[ENTRIES SHOWN — start]
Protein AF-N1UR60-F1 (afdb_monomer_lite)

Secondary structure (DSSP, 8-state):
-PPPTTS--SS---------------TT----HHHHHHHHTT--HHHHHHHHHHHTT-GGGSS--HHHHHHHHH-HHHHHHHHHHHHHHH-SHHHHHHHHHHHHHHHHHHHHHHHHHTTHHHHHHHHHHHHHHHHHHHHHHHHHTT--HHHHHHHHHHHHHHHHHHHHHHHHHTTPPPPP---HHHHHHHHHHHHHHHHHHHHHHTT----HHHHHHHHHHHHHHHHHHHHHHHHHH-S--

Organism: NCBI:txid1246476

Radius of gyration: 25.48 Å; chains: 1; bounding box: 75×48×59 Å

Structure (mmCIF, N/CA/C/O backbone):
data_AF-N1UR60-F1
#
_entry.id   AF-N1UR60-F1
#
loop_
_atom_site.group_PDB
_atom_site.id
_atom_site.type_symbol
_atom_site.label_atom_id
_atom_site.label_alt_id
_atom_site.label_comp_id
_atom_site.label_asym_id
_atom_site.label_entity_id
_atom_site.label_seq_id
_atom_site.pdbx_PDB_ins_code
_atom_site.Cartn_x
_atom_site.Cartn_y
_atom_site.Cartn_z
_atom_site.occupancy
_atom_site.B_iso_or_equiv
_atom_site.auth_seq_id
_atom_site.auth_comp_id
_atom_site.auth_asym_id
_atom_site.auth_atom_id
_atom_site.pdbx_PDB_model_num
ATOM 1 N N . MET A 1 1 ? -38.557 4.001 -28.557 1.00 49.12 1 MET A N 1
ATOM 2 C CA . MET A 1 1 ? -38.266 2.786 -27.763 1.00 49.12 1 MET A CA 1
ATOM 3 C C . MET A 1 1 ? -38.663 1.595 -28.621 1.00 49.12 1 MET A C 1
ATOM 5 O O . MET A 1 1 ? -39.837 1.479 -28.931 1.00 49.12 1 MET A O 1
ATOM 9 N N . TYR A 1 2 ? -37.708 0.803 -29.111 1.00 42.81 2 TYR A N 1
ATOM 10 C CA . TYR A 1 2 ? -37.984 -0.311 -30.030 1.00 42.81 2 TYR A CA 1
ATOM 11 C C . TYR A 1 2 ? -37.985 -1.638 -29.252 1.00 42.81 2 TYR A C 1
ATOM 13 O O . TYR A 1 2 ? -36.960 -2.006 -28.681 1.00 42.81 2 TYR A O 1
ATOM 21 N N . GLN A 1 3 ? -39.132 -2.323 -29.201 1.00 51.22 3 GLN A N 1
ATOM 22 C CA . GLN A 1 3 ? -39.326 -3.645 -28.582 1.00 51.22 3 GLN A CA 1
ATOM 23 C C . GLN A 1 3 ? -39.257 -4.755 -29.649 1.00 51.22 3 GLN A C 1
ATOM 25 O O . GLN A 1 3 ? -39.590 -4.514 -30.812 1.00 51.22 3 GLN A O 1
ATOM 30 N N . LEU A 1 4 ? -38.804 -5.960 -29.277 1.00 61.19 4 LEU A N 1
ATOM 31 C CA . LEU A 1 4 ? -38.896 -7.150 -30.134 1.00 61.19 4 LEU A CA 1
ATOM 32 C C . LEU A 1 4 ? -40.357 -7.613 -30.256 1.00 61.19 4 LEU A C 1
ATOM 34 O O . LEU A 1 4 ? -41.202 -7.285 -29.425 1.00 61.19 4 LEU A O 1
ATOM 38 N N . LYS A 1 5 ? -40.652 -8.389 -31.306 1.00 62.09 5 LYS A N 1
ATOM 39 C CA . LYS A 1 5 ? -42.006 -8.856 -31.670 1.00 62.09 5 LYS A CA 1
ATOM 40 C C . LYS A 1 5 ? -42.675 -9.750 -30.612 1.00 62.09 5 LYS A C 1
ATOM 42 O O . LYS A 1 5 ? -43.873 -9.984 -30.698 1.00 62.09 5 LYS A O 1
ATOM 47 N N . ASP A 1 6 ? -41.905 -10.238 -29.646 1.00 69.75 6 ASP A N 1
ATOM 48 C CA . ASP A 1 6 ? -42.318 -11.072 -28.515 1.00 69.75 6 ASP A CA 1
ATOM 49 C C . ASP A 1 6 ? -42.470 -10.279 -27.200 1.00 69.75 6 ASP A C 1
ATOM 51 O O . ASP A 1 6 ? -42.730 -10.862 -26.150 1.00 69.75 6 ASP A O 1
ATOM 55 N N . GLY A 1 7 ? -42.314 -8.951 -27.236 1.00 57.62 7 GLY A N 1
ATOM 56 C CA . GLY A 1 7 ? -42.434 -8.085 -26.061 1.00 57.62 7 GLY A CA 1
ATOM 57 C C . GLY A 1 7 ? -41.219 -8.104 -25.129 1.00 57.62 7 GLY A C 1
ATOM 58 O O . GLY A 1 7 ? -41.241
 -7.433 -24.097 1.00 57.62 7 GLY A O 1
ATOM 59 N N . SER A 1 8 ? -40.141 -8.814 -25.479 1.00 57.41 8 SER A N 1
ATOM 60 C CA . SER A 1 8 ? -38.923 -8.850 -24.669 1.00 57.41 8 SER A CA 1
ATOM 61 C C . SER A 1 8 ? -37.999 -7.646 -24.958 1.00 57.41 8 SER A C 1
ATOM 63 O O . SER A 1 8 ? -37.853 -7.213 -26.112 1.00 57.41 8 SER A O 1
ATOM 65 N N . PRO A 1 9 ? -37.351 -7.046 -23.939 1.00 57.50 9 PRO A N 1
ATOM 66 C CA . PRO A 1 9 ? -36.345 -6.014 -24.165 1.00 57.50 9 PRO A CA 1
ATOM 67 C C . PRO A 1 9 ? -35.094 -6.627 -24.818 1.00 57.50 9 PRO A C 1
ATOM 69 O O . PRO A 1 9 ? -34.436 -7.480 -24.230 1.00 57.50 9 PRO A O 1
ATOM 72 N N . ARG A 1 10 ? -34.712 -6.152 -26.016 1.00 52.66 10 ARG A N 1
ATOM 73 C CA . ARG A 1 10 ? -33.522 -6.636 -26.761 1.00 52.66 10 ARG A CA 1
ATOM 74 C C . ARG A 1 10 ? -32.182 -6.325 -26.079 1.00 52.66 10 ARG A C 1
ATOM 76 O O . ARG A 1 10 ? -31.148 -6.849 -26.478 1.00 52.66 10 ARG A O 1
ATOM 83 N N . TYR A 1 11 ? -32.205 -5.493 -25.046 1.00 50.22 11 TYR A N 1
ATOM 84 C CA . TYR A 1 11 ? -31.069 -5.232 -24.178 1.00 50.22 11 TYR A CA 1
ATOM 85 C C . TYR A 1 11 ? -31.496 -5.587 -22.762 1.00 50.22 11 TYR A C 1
[ENTRIES SHOWN — finish]
[ENTRIES SHOWN — start]
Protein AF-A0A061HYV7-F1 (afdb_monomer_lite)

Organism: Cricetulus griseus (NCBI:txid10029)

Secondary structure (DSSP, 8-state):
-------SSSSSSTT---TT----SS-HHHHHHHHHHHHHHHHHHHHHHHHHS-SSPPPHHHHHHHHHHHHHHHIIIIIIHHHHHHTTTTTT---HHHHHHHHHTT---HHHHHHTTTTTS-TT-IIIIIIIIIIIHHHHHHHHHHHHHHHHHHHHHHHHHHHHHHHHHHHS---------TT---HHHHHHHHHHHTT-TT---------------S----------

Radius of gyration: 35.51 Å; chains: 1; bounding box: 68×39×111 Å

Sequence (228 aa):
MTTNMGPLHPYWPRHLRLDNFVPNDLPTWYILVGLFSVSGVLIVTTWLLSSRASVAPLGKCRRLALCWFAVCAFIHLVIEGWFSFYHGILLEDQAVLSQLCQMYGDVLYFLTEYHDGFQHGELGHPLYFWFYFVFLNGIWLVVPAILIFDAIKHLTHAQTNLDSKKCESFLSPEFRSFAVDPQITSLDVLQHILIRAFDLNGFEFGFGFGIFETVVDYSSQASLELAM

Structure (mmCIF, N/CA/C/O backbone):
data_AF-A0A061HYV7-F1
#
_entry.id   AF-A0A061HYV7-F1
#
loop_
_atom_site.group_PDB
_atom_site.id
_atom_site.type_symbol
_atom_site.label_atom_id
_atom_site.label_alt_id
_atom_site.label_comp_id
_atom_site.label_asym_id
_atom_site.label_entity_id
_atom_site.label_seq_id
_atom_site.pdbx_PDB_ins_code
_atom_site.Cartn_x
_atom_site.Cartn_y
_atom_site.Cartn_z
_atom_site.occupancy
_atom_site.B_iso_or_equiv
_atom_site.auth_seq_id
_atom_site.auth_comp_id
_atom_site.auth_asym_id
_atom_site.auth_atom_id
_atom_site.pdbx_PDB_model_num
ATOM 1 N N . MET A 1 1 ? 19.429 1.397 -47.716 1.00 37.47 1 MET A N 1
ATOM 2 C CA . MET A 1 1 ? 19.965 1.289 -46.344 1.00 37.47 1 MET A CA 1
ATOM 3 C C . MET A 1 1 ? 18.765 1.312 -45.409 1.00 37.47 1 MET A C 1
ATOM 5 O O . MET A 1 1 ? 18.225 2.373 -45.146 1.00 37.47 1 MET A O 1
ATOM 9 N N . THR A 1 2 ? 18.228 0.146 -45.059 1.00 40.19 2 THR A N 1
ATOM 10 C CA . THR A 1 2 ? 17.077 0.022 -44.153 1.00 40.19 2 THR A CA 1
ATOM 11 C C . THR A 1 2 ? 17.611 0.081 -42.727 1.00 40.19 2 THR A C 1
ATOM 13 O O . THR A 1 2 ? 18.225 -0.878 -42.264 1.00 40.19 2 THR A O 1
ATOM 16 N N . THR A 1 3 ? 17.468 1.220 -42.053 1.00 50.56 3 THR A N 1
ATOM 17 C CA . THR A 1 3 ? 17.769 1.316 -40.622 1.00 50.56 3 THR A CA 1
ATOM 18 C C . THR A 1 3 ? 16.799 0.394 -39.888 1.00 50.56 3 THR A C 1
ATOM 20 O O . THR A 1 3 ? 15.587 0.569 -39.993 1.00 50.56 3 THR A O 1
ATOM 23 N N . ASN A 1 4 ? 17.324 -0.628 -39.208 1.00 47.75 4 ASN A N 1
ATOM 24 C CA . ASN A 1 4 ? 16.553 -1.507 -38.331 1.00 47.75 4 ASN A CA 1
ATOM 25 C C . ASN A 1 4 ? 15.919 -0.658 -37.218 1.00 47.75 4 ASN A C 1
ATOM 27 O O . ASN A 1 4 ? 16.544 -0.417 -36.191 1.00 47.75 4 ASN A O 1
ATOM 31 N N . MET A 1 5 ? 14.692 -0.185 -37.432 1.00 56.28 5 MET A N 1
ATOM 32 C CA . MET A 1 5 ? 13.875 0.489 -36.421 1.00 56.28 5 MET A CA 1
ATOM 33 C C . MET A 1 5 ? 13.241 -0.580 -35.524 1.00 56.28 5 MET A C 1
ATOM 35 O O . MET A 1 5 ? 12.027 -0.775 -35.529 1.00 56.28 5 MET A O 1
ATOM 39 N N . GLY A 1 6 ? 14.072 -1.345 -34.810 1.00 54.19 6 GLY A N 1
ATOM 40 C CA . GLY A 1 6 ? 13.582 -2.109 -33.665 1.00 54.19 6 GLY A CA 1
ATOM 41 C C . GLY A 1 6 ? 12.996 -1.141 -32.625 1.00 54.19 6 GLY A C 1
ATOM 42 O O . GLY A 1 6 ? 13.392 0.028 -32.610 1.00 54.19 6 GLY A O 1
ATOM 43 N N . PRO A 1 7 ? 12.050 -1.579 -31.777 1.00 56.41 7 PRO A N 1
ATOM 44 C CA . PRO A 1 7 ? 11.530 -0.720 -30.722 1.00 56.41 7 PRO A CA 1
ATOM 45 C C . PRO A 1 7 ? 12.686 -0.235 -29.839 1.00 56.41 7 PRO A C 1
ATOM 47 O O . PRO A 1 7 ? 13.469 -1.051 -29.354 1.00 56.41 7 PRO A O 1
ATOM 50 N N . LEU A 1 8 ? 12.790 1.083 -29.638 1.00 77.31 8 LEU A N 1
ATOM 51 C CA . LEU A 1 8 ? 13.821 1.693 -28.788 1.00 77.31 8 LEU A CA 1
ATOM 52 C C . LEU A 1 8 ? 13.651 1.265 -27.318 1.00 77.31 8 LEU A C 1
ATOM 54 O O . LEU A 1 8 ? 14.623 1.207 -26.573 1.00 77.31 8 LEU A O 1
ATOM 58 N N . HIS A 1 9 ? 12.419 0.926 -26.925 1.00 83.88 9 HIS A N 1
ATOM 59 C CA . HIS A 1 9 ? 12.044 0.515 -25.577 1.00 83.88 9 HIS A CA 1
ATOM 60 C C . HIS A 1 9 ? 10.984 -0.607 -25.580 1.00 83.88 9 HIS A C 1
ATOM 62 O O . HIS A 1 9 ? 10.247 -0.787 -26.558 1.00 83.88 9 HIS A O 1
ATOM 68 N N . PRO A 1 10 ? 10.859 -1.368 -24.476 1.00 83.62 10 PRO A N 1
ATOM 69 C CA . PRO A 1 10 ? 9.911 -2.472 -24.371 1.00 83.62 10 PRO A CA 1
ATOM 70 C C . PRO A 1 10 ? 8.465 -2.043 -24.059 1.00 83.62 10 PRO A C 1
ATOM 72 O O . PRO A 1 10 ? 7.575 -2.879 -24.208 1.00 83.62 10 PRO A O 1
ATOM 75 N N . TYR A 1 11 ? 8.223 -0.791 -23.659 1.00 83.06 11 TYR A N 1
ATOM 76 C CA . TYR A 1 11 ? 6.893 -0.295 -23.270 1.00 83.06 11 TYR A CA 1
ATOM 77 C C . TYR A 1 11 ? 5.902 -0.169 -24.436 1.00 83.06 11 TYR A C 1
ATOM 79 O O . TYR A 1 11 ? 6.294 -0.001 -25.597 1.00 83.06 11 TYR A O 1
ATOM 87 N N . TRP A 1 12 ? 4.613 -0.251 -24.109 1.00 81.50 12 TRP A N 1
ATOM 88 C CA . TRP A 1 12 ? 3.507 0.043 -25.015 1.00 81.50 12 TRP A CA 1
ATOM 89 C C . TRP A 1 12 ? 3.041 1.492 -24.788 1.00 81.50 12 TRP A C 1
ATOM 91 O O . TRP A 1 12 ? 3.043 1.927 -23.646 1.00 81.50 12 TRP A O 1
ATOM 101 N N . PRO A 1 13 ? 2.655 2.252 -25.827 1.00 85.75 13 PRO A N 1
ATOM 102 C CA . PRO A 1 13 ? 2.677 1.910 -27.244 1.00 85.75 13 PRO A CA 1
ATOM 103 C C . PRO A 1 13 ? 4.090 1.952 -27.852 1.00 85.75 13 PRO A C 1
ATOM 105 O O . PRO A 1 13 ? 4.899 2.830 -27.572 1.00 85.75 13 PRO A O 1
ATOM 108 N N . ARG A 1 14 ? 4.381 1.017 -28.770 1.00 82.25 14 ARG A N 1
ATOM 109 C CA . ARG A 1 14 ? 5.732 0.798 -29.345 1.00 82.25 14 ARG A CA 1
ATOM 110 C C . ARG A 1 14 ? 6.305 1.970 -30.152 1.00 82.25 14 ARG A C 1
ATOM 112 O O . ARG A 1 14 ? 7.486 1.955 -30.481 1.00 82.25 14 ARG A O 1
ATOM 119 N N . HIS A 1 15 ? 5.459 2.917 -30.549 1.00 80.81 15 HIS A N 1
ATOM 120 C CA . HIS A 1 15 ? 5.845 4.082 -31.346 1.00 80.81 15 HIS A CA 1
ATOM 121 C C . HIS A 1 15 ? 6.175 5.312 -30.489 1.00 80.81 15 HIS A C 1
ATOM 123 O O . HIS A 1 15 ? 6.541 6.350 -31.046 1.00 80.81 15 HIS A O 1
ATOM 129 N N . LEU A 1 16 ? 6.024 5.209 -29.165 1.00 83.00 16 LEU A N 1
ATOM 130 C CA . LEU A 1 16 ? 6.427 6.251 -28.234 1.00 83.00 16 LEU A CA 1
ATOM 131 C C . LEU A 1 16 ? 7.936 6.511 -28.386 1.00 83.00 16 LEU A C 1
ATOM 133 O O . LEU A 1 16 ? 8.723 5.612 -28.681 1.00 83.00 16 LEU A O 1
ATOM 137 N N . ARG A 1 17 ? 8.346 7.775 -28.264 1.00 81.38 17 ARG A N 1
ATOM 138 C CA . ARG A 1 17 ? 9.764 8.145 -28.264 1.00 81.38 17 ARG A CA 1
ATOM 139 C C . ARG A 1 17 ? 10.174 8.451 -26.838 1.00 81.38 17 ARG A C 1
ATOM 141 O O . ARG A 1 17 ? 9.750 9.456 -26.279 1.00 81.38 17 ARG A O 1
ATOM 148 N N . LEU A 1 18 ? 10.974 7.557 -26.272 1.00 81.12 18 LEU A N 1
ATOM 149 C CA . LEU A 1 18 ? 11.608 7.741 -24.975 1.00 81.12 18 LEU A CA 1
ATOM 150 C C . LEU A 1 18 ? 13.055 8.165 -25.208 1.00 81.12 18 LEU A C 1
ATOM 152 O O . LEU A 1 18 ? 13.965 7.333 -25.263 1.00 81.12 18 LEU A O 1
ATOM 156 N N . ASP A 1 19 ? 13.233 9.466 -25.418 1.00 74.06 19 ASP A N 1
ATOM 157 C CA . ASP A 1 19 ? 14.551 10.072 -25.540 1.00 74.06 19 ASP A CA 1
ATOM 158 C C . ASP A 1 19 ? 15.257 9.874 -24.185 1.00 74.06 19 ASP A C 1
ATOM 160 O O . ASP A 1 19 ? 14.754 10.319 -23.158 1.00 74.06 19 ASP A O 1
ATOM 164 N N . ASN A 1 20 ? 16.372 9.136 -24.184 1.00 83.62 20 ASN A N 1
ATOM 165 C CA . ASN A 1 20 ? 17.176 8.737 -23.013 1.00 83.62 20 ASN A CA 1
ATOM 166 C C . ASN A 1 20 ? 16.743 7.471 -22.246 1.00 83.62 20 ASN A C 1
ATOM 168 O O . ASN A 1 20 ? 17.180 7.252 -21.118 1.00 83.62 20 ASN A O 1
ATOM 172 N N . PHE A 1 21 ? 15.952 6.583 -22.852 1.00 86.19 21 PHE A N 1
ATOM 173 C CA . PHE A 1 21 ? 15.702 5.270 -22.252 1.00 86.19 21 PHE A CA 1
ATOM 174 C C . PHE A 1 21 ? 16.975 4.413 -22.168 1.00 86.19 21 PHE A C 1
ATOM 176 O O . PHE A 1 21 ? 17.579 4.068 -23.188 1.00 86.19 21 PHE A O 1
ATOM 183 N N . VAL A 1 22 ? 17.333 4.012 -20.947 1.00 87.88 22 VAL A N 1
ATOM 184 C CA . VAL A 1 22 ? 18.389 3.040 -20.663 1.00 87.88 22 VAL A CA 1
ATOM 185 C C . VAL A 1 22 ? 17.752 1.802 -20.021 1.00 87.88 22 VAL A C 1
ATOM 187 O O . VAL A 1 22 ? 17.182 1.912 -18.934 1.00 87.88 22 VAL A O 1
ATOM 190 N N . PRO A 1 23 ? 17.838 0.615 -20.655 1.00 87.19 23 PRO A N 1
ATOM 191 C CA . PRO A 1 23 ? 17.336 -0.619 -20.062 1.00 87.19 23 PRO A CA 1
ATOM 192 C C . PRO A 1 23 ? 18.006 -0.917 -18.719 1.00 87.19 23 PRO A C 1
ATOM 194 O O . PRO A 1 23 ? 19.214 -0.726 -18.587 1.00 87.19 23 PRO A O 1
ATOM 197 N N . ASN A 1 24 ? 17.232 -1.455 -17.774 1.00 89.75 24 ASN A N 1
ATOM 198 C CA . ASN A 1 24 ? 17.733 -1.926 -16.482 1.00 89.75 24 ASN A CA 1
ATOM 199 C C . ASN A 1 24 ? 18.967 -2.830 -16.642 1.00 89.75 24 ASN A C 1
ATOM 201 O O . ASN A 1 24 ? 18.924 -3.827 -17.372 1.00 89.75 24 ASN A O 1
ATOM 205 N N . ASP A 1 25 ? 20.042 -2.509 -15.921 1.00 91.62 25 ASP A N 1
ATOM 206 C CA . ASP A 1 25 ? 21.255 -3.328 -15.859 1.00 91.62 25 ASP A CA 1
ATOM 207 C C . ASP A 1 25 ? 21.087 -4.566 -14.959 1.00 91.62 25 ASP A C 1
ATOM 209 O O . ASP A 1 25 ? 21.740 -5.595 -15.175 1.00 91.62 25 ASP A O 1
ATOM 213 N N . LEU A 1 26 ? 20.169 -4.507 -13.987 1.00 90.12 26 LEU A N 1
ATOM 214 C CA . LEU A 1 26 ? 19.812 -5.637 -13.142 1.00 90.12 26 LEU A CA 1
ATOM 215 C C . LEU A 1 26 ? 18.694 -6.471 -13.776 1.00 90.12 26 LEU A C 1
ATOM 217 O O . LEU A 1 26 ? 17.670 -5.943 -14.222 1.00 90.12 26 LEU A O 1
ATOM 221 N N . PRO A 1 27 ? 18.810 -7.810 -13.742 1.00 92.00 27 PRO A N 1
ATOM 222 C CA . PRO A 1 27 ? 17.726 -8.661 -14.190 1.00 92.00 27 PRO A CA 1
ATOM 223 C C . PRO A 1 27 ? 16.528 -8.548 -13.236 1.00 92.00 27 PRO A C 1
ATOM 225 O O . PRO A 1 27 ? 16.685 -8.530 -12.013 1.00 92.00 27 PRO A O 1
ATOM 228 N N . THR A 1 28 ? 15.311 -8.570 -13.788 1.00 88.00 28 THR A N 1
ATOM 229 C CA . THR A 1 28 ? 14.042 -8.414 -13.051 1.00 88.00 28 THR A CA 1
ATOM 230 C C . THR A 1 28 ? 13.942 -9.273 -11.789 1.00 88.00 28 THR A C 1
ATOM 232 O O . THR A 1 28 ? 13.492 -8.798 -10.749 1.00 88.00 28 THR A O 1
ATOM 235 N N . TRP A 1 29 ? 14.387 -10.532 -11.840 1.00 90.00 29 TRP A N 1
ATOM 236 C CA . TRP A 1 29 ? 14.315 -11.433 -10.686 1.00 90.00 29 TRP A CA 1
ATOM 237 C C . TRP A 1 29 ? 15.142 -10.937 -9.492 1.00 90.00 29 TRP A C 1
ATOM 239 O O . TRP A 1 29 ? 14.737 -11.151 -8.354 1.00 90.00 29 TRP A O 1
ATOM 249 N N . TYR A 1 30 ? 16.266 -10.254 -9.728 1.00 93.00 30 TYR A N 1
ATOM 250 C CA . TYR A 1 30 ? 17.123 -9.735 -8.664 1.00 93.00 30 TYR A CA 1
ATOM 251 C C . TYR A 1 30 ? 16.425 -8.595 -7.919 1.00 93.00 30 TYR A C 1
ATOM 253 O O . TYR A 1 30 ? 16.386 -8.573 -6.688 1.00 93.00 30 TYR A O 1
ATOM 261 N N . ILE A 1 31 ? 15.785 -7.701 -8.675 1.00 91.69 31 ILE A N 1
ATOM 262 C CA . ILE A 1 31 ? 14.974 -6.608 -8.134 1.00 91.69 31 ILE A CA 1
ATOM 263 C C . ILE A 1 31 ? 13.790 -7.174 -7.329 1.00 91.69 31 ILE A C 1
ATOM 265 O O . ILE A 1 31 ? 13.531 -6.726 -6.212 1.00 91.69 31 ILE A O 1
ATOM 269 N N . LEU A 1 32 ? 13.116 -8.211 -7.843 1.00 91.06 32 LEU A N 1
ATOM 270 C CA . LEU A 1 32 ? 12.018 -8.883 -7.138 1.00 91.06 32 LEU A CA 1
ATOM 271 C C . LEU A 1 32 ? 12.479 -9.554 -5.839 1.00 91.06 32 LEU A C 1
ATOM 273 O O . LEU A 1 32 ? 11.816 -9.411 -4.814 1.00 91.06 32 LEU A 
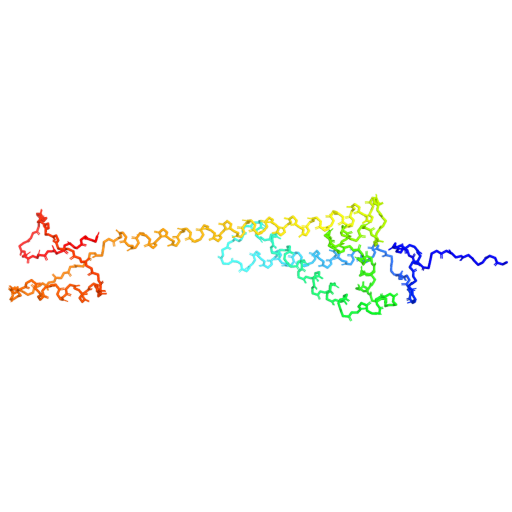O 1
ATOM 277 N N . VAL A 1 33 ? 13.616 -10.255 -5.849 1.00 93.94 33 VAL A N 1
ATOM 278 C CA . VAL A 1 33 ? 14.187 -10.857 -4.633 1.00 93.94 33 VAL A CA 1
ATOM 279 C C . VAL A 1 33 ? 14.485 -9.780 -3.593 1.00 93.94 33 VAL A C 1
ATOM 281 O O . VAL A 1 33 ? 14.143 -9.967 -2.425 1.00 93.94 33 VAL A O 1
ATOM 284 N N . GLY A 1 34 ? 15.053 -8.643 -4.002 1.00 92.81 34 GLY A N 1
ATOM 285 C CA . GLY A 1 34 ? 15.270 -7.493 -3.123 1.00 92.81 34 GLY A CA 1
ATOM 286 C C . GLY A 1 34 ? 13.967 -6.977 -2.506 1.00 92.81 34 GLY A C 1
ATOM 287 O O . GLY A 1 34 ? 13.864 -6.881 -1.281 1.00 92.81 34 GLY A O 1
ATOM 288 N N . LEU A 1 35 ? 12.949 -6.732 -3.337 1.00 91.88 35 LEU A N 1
[ENTRIES SHOWN — finish]
WORK REQUIRED
Using the records above, restate word for word the lines from the one with "ATOM 32 C C ." through the one with "ATOM 39 C CA", both included.

OUTPUT OF THE EXERCISE
ATOM 32 C C . LEU A 1 4 ? -40.357 -7.613 -30.256 1.00 61.19 4 LEU A C 1
ATOM 34 O O . LEU A 1 4 ? -41.202 -7.285 -29.425 1.00 61.19 4 LEU A O 1
ATOM 38 N N . LYS A 1 5 ? -40.652 -8.389 -31.306 1.00 62.09 5 LYS A N 1
ATOM 39 C CA . LYS A 1 5 ? -42.006 -8.856 -31.670 1.00 62.09 5 LYS A CA 1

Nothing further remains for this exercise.